**Exercise description**
Using the data that follows, return exactly the lines from the one that contains "ATOM 105 O O" through the one that contains "ATOM 113 C CA", ends included.

**Data supplied**
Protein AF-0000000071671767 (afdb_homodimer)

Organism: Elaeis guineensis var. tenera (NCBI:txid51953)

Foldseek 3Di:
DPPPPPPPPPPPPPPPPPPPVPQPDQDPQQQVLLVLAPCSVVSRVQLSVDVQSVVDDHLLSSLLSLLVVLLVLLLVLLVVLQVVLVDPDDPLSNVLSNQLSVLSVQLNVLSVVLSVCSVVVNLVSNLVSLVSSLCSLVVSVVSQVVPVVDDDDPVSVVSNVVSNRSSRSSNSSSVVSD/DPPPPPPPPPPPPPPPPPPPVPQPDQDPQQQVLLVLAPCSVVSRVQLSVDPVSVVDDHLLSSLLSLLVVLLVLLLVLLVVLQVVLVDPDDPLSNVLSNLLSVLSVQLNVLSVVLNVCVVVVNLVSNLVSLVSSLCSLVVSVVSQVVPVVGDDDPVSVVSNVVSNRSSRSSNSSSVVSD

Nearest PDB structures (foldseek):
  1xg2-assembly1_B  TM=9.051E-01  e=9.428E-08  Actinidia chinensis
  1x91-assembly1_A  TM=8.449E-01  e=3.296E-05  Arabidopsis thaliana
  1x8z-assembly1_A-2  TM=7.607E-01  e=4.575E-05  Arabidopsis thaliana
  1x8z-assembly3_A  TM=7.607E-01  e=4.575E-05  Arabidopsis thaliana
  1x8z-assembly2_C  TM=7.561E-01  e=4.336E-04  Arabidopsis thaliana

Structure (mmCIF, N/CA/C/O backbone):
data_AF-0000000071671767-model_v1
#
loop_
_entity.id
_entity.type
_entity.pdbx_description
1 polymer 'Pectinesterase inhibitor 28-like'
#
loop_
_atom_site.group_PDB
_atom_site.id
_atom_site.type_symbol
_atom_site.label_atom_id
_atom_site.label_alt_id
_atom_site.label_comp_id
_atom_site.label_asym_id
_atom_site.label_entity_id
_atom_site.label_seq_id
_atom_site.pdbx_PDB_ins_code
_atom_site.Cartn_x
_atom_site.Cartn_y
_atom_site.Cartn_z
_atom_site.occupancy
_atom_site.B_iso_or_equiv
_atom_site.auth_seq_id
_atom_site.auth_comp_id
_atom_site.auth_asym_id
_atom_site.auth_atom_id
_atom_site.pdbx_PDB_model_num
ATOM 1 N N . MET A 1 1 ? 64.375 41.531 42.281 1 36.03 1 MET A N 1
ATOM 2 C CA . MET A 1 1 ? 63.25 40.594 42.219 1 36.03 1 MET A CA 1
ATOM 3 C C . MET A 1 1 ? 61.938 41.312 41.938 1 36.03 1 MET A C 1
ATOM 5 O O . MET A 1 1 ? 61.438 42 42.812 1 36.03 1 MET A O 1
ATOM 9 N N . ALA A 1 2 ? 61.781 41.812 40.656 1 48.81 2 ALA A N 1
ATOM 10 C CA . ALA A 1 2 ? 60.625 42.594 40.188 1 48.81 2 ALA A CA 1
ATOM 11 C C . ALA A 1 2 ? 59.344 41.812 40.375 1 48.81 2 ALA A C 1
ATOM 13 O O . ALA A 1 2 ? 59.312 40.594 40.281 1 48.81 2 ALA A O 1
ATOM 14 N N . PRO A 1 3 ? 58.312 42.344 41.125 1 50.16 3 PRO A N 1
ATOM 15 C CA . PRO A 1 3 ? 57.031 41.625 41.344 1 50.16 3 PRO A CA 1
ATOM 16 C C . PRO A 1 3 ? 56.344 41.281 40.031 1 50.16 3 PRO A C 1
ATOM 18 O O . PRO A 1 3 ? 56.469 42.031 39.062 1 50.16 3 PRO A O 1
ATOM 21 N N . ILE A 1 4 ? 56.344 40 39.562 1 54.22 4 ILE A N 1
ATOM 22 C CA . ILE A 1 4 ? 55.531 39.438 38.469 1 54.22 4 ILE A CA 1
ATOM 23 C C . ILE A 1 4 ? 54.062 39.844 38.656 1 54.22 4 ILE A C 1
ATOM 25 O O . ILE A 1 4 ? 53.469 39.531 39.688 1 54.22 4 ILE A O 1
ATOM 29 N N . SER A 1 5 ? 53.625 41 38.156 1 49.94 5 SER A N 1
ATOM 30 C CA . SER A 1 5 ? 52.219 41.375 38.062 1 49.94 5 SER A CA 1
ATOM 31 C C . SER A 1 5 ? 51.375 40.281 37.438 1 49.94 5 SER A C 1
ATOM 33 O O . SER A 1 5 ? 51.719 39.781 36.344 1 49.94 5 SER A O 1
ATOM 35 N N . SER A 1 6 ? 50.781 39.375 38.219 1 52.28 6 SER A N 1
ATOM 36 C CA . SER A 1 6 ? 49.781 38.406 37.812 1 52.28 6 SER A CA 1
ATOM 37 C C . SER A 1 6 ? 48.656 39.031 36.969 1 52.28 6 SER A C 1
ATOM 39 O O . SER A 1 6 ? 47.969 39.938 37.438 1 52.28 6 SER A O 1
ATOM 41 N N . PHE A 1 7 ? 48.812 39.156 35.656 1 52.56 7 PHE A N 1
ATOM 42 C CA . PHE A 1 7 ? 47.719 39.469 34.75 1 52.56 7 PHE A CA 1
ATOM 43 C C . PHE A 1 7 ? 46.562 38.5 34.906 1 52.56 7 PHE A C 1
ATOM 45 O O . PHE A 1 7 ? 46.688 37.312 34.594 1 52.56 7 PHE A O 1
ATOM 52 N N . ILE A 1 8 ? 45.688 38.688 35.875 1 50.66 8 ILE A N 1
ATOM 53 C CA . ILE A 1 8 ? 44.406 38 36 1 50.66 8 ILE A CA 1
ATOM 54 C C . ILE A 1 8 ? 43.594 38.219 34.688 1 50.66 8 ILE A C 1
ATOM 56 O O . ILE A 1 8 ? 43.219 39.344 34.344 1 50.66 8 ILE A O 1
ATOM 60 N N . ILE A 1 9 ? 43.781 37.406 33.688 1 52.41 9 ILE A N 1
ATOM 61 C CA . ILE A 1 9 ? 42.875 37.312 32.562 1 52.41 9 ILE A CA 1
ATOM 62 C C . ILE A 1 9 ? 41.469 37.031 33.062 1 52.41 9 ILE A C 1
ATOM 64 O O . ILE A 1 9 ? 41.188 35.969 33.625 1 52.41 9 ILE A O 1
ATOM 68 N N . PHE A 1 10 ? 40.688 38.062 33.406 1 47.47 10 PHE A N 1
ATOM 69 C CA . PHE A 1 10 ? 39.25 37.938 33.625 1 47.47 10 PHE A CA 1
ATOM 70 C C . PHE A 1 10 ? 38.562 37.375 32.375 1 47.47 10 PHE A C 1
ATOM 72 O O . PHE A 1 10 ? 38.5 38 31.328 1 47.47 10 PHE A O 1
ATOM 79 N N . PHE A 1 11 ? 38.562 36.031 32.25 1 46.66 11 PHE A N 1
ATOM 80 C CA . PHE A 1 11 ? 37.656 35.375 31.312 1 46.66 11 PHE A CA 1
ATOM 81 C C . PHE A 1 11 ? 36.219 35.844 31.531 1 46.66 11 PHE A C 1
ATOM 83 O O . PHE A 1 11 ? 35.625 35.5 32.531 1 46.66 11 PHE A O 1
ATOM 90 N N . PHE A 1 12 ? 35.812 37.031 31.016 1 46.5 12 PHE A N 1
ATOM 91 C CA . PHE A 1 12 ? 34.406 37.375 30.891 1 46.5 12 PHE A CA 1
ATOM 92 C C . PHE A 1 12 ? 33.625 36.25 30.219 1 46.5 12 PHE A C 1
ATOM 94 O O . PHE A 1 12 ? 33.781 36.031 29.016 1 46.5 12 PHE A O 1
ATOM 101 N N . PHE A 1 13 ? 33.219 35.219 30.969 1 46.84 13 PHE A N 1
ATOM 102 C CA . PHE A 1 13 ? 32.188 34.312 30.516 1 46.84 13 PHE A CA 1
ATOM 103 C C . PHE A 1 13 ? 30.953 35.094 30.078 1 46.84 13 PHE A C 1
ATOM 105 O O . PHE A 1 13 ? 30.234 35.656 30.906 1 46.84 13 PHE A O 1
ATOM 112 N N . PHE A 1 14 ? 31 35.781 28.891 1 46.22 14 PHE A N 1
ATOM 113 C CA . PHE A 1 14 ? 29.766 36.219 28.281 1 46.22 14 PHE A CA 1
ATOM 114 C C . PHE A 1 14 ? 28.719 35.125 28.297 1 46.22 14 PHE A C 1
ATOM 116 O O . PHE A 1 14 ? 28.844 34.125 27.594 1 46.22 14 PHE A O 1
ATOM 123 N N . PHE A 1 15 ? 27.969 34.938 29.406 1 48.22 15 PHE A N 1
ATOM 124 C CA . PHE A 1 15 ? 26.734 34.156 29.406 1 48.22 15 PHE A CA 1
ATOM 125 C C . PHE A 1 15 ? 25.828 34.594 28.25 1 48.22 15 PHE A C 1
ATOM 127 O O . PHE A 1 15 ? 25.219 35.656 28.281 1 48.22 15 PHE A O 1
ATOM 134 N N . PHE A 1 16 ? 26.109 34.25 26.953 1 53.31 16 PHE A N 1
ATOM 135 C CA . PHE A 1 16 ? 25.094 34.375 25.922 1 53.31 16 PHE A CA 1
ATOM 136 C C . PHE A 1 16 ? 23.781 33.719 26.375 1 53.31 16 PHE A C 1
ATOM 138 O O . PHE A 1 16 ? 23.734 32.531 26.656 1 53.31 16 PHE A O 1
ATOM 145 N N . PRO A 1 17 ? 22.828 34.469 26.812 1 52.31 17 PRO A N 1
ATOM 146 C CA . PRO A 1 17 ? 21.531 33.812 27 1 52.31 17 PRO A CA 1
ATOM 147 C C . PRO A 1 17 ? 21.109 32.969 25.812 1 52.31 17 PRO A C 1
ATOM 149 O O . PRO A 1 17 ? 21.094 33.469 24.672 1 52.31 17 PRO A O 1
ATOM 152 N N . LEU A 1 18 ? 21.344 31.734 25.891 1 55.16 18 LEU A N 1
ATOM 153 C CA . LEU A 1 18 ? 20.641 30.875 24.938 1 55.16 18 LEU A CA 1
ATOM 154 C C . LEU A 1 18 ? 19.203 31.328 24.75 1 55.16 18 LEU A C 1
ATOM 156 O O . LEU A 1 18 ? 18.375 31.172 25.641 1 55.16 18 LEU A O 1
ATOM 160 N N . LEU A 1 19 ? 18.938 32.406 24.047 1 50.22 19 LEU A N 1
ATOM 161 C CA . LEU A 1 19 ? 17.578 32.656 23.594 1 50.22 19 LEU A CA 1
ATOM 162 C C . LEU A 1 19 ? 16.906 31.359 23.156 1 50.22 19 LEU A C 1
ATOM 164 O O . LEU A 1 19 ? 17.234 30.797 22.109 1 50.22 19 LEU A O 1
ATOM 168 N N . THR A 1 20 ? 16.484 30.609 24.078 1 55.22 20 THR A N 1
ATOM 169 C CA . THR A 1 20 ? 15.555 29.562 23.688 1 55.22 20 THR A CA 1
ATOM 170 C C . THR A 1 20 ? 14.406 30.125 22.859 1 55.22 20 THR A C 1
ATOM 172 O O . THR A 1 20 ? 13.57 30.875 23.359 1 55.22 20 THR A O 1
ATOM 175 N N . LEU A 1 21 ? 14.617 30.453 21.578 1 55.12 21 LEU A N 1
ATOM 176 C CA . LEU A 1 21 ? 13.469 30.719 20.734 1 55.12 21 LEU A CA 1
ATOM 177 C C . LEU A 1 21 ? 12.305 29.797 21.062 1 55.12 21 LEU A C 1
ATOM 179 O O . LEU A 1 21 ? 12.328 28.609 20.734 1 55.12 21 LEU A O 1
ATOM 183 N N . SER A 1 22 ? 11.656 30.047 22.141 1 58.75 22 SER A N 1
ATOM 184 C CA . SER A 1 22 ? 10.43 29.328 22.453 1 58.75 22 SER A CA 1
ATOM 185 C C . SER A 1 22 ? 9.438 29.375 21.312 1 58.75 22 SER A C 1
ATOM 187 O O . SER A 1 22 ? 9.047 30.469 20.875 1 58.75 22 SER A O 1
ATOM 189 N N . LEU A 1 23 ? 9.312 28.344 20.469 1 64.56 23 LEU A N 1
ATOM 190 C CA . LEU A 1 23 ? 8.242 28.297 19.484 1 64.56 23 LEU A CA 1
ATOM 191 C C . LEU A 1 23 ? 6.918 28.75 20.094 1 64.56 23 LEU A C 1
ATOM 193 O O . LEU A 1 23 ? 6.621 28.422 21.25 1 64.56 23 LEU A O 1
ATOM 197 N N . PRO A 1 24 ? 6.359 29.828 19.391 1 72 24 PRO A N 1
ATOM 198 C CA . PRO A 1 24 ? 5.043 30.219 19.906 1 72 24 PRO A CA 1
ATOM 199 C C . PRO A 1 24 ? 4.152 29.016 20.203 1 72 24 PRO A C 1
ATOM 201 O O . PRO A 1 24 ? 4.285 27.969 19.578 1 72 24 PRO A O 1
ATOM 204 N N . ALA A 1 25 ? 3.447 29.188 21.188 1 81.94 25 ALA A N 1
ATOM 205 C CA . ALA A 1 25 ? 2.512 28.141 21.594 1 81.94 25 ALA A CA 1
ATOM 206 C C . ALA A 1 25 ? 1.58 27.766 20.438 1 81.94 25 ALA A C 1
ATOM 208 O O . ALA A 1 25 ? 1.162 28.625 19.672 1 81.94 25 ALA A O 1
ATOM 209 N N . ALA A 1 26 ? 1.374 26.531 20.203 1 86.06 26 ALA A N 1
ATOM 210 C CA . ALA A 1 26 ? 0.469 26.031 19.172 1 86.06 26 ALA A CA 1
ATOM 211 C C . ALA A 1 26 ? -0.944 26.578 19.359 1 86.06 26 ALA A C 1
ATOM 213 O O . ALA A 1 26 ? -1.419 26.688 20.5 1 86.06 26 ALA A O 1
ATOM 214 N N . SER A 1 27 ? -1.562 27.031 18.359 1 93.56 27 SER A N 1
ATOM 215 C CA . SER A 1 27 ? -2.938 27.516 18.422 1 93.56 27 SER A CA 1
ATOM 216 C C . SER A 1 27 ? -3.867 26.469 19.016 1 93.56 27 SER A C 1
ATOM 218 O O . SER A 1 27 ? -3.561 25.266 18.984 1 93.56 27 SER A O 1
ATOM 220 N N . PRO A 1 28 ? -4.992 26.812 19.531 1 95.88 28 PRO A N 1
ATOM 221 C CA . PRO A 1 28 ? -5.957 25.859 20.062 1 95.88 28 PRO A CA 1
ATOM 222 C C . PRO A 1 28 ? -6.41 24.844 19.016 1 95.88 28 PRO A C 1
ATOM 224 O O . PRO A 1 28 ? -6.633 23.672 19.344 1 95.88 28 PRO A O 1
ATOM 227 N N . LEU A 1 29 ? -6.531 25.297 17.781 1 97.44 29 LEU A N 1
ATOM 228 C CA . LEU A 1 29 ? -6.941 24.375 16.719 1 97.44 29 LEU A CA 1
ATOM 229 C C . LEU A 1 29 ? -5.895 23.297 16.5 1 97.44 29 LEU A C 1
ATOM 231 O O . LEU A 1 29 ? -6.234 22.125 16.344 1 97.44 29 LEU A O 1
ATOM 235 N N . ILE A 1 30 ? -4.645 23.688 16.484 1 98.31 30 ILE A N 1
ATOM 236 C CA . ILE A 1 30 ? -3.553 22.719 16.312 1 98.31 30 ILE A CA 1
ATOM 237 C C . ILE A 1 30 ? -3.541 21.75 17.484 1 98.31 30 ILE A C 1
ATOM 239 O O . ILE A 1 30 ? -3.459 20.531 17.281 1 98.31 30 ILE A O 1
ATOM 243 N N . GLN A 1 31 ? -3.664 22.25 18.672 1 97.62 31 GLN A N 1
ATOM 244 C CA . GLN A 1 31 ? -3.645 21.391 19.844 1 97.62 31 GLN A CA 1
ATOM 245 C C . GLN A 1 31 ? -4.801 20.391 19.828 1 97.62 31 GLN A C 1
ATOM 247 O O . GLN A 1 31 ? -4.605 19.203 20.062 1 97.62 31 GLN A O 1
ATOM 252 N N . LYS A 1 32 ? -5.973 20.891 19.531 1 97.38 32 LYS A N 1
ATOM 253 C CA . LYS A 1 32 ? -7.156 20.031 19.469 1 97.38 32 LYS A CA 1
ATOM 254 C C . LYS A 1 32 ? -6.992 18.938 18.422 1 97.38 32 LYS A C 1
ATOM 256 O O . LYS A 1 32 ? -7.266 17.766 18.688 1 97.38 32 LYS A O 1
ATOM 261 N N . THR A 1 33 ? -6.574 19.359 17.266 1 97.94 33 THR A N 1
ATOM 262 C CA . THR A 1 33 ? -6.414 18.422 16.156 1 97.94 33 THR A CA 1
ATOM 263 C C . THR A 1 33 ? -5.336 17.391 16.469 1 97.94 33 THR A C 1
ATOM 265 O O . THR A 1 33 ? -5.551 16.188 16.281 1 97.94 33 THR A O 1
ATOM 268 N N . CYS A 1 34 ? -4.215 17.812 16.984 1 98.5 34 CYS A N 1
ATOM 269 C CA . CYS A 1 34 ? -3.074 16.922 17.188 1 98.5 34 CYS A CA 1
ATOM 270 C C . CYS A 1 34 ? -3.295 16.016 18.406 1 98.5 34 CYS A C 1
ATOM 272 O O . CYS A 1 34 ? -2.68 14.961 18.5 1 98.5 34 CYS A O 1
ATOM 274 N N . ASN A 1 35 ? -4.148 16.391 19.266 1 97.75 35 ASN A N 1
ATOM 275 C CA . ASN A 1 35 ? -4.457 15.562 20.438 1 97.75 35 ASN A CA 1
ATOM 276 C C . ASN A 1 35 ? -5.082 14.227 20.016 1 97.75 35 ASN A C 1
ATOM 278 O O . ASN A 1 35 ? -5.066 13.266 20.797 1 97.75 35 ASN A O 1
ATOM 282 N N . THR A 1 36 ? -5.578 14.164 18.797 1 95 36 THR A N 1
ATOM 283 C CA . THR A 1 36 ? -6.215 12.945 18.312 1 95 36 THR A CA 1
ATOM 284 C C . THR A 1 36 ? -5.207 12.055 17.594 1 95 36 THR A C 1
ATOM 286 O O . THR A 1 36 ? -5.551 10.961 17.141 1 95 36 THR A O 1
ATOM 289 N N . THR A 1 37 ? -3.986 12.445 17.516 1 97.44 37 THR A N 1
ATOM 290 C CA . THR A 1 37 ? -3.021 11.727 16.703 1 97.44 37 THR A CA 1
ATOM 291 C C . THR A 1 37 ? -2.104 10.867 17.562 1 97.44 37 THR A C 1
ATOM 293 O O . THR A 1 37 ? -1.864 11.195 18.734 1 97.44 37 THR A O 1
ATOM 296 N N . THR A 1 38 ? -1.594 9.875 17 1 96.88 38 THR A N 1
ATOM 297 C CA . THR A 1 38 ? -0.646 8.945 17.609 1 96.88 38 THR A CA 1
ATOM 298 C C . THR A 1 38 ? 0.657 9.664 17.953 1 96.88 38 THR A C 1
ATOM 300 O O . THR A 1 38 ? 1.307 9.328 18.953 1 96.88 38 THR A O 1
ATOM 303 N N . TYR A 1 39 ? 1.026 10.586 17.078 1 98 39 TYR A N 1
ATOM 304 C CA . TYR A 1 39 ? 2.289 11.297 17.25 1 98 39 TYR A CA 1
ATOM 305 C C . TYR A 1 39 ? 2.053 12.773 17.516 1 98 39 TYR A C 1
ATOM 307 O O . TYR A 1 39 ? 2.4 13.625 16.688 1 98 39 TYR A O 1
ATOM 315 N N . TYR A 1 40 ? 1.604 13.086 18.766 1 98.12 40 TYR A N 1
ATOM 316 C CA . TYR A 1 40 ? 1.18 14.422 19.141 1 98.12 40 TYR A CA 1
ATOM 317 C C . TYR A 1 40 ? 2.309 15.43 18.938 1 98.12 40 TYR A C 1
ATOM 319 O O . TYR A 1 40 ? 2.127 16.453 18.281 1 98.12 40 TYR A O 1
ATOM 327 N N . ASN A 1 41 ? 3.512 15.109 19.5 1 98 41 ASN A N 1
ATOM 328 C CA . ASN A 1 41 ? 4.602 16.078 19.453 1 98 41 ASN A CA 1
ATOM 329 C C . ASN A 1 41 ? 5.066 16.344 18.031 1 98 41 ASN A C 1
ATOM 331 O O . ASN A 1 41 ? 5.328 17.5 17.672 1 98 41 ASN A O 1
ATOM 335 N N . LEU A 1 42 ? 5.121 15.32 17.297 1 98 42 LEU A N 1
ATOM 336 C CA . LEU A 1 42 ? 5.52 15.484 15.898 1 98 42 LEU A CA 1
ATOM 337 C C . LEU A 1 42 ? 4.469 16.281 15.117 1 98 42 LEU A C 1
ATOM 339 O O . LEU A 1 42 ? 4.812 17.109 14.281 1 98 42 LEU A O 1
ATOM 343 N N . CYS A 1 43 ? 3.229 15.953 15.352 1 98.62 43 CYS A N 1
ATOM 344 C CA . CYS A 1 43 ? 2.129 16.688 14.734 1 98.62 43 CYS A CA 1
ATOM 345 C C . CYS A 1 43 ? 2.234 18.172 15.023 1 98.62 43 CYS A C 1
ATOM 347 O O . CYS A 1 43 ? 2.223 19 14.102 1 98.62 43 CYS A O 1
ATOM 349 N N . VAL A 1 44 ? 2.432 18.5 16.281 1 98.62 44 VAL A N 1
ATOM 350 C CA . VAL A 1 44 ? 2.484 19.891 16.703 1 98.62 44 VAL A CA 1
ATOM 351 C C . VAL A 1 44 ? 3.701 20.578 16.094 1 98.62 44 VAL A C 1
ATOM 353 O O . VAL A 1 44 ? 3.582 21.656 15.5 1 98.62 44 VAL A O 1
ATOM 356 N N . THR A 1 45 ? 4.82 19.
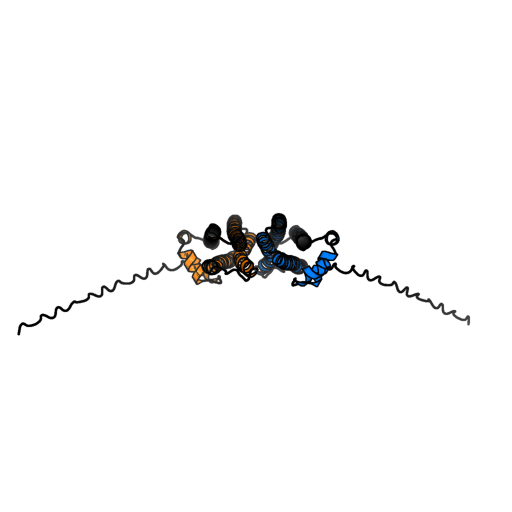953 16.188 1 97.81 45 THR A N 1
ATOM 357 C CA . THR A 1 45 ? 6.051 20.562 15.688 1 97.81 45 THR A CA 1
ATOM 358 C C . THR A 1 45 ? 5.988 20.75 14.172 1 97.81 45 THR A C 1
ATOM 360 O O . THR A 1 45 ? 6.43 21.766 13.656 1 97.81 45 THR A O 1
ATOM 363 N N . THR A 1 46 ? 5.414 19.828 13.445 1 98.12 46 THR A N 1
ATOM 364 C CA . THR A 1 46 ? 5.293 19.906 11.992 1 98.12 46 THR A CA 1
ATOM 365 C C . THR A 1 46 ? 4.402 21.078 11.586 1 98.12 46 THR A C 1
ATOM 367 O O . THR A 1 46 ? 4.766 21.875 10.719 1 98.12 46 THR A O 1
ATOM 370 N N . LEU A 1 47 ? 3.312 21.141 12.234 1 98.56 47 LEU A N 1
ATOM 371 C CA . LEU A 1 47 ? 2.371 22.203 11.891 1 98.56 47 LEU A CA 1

**Result of the exercise**
ATOM 105 O O . PHE A 1 13 ? 30.234 35.656 30.906 1 46.84 13 PHE A O 1
ATOM 112 N N . PHE A 1 14 ? 31 35.781 28.891 1 46.22 14 PHE A N 1
ATOM 113 C CA . PHE A 1 14 ? 29.766 36.219 28.281 1 46.22 14 PHE A CA 1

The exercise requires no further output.